(STORED DATA Opens)

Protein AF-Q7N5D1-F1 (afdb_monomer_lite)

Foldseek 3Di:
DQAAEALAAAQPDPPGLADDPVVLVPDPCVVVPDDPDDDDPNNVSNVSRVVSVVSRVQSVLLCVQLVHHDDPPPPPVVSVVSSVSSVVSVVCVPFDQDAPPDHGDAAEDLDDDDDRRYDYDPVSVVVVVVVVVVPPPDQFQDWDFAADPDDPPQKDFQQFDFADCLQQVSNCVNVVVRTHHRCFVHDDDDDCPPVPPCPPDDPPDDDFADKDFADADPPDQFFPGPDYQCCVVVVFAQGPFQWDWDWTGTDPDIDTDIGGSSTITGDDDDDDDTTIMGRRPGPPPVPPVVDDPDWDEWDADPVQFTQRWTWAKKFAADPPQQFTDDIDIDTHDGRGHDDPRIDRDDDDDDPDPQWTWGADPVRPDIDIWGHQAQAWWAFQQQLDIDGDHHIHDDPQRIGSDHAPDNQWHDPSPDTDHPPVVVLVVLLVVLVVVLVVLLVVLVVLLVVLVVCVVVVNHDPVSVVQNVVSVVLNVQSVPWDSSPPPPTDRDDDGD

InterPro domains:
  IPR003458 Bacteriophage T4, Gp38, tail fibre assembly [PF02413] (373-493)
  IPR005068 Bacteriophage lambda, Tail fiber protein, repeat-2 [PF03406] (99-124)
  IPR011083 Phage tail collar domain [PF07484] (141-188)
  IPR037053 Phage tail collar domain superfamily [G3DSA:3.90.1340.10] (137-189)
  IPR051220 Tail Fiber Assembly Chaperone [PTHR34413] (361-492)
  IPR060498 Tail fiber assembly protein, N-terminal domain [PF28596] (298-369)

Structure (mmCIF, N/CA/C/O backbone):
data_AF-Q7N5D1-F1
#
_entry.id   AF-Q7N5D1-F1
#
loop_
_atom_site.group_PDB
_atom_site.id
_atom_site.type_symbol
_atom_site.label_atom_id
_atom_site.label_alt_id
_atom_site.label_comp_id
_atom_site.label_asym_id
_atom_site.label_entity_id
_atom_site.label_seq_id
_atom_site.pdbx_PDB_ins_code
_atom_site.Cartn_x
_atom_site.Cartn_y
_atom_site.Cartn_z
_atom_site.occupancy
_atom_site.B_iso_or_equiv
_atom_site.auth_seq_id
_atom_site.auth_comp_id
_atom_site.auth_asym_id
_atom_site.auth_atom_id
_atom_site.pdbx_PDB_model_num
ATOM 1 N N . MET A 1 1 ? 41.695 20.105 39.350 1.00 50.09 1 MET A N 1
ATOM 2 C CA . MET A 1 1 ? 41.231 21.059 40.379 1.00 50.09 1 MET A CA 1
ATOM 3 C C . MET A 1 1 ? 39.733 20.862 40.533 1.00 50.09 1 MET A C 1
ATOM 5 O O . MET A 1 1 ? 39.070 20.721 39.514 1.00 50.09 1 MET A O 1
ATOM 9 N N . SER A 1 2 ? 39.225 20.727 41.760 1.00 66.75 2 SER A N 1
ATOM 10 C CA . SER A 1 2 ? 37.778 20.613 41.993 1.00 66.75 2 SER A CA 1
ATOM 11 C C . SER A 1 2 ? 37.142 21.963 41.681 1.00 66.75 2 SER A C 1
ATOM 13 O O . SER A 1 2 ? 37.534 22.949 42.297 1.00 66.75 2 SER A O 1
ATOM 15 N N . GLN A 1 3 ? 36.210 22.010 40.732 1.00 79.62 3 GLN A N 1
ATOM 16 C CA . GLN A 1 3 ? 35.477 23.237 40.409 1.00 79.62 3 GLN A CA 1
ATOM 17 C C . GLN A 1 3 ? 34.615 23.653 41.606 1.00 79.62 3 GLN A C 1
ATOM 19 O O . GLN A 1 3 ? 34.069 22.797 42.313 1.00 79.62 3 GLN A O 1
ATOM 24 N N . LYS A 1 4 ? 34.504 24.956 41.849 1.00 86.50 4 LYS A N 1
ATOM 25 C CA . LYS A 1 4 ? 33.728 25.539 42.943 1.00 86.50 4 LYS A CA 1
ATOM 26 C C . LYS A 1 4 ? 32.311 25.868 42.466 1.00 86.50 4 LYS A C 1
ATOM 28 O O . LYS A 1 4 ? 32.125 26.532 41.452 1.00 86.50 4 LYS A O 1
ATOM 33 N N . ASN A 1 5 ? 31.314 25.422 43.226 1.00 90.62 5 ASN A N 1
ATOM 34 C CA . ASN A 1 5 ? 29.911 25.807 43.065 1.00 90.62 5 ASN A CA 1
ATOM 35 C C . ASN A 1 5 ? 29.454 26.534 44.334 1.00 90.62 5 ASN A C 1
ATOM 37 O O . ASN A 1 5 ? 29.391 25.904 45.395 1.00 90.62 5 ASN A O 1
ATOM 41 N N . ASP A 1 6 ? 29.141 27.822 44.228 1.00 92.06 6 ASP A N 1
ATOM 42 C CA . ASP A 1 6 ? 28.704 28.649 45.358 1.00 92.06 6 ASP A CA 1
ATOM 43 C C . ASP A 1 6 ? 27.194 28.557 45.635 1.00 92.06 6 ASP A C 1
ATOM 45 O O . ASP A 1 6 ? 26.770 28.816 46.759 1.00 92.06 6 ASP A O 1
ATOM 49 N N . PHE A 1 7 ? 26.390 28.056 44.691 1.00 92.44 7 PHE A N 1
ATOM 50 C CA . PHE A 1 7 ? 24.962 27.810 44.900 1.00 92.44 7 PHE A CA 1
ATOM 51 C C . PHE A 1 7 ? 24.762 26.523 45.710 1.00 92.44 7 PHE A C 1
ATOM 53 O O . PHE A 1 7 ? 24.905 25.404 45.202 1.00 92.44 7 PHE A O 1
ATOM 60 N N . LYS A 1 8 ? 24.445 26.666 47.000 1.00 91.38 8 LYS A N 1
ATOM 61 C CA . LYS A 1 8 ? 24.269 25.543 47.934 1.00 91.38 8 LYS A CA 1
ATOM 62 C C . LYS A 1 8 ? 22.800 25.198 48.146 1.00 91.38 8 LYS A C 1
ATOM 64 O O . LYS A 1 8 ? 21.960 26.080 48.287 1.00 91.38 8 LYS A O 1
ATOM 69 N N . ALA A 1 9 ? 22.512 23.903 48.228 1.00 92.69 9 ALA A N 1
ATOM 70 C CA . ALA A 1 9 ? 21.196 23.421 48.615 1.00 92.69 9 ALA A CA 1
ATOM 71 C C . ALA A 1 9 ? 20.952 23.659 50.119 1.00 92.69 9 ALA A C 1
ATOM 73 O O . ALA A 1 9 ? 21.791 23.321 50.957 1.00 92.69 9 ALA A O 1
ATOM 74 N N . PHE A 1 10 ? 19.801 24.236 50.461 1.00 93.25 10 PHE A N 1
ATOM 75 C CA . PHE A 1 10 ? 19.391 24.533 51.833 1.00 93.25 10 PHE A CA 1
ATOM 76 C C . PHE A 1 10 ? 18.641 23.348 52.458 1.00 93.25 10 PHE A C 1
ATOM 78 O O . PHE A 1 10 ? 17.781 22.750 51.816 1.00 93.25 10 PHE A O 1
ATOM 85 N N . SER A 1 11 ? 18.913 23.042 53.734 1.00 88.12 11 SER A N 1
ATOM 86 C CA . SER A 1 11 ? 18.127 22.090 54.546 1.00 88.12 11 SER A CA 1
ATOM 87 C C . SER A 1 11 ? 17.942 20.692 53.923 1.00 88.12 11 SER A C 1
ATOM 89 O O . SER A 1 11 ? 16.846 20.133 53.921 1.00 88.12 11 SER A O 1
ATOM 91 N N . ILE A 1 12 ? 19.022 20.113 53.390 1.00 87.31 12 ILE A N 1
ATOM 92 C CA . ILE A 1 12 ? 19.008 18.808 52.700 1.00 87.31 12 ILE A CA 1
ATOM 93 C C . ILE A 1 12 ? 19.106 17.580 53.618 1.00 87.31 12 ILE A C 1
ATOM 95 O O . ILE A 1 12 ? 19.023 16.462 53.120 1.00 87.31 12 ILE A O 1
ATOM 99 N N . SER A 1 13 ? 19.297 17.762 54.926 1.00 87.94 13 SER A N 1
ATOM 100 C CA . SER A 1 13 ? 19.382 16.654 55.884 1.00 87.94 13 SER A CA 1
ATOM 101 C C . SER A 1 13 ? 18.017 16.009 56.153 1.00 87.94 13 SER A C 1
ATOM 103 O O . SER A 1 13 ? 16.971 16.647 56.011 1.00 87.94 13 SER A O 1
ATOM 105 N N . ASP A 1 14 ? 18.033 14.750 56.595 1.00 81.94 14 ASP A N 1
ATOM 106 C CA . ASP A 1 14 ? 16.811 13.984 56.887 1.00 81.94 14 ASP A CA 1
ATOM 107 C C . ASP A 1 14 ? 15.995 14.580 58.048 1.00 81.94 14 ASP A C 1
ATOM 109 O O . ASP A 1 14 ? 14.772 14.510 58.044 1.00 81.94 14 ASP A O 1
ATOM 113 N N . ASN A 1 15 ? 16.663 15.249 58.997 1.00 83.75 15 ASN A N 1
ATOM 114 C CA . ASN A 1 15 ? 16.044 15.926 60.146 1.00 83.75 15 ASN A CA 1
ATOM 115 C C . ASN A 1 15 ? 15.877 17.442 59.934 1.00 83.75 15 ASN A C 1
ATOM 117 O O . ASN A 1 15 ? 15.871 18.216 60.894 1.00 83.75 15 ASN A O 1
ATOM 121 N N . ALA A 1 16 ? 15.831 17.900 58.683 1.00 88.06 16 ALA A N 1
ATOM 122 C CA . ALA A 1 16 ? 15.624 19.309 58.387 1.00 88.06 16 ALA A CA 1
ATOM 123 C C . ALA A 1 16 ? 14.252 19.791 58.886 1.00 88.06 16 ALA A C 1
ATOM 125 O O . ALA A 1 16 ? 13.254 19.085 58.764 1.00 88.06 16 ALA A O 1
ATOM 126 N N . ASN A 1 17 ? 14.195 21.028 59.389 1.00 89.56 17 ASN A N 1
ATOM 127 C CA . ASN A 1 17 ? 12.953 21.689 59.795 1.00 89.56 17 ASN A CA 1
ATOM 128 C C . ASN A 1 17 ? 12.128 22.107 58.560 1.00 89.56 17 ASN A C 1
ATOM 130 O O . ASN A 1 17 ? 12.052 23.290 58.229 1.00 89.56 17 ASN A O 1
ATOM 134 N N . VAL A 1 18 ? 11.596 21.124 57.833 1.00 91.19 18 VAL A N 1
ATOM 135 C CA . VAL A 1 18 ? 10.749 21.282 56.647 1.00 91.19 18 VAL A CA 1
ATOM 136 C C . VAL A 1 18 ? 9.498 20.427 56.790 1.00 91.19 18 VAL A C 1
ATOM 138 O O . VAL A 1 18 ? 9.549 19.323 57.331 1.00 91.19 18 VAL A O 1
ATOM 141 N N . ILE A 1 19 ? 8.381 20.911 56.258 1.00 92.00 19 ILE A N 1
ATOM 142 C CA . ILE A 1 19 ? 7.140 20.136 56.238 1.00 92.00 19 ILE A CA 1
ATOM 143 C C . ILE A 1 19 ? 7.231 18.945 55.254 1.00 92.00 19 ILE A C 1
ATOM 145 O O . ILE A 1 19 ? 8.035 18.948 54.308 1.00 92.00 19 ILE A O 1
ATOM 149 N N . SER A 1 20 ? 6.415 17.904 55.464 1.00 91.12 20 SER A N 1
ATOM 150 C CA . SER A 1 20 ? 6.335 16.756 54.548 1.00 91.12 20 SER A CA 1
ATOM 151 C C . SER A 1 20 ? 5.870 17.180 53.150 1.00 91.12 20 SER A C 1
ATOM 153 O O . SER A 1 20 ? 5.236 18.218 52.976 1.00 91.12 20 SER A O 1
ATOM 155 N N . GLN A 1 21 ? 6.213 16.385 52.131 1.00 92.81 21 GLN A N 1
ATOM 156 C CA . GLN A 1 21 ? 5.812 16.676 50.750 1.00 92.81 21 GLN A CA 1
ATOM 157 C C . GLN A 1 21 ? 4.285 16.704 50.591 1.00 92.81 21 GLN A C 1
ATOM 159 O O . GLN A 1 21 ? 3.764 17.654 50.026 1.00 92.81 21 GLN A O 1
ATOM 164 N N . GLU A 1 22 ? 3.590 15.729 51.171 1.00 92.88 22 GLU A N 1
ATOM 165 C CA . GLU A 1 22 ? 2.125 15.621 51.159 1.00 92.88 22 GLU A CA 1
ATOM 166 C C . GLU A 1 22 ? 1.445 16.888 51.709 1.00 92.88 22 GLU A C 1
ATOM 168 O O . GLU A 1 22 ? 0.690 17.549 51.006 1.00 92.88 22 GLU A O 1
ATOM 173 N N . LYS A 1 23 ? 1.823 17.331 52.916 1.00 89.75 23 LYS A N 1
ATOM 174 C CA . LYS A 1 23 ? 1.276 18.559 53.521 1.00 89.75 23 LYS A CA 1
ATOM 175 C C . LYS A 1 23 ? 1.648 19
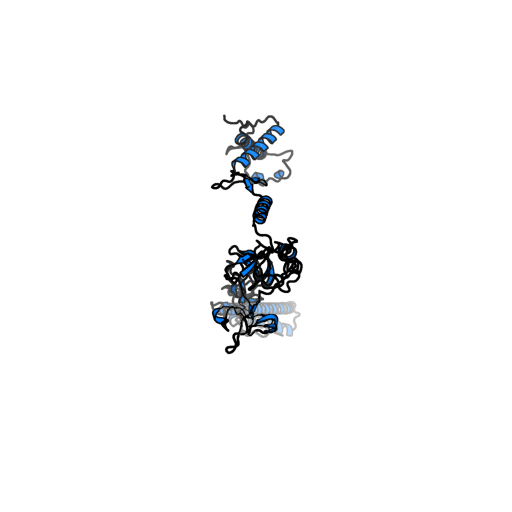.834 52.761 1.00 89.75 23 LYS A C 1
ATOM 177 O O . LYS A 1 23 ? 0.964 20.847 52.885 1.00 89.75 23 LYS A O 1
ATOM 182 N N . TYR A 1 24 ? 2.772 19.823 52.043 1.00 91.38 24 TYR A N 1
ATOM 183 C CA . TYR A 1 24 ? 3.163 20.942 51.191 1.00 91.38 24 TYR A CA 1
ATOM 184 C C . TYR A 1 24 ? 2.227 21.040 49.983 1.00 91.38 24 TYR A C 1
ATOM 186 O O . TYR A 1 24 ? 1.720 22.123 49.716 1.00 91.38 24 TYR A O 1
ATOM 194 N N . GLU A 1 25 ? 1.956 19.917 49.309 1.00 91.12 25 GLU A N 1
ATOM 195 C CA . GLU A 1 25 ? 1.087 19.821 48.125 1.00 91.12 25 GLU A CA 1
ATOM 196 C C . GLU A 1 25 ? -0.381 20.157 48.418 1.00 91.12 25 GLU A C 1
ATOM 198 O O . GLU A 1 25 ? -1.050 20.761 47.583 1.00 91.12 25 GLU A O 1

(STORED DATA Closes)

PROBLEM TO WORK ON: Nothing but a number is expected here: how many lines above include the string "collar".

PROBLEM SOLUTION: 2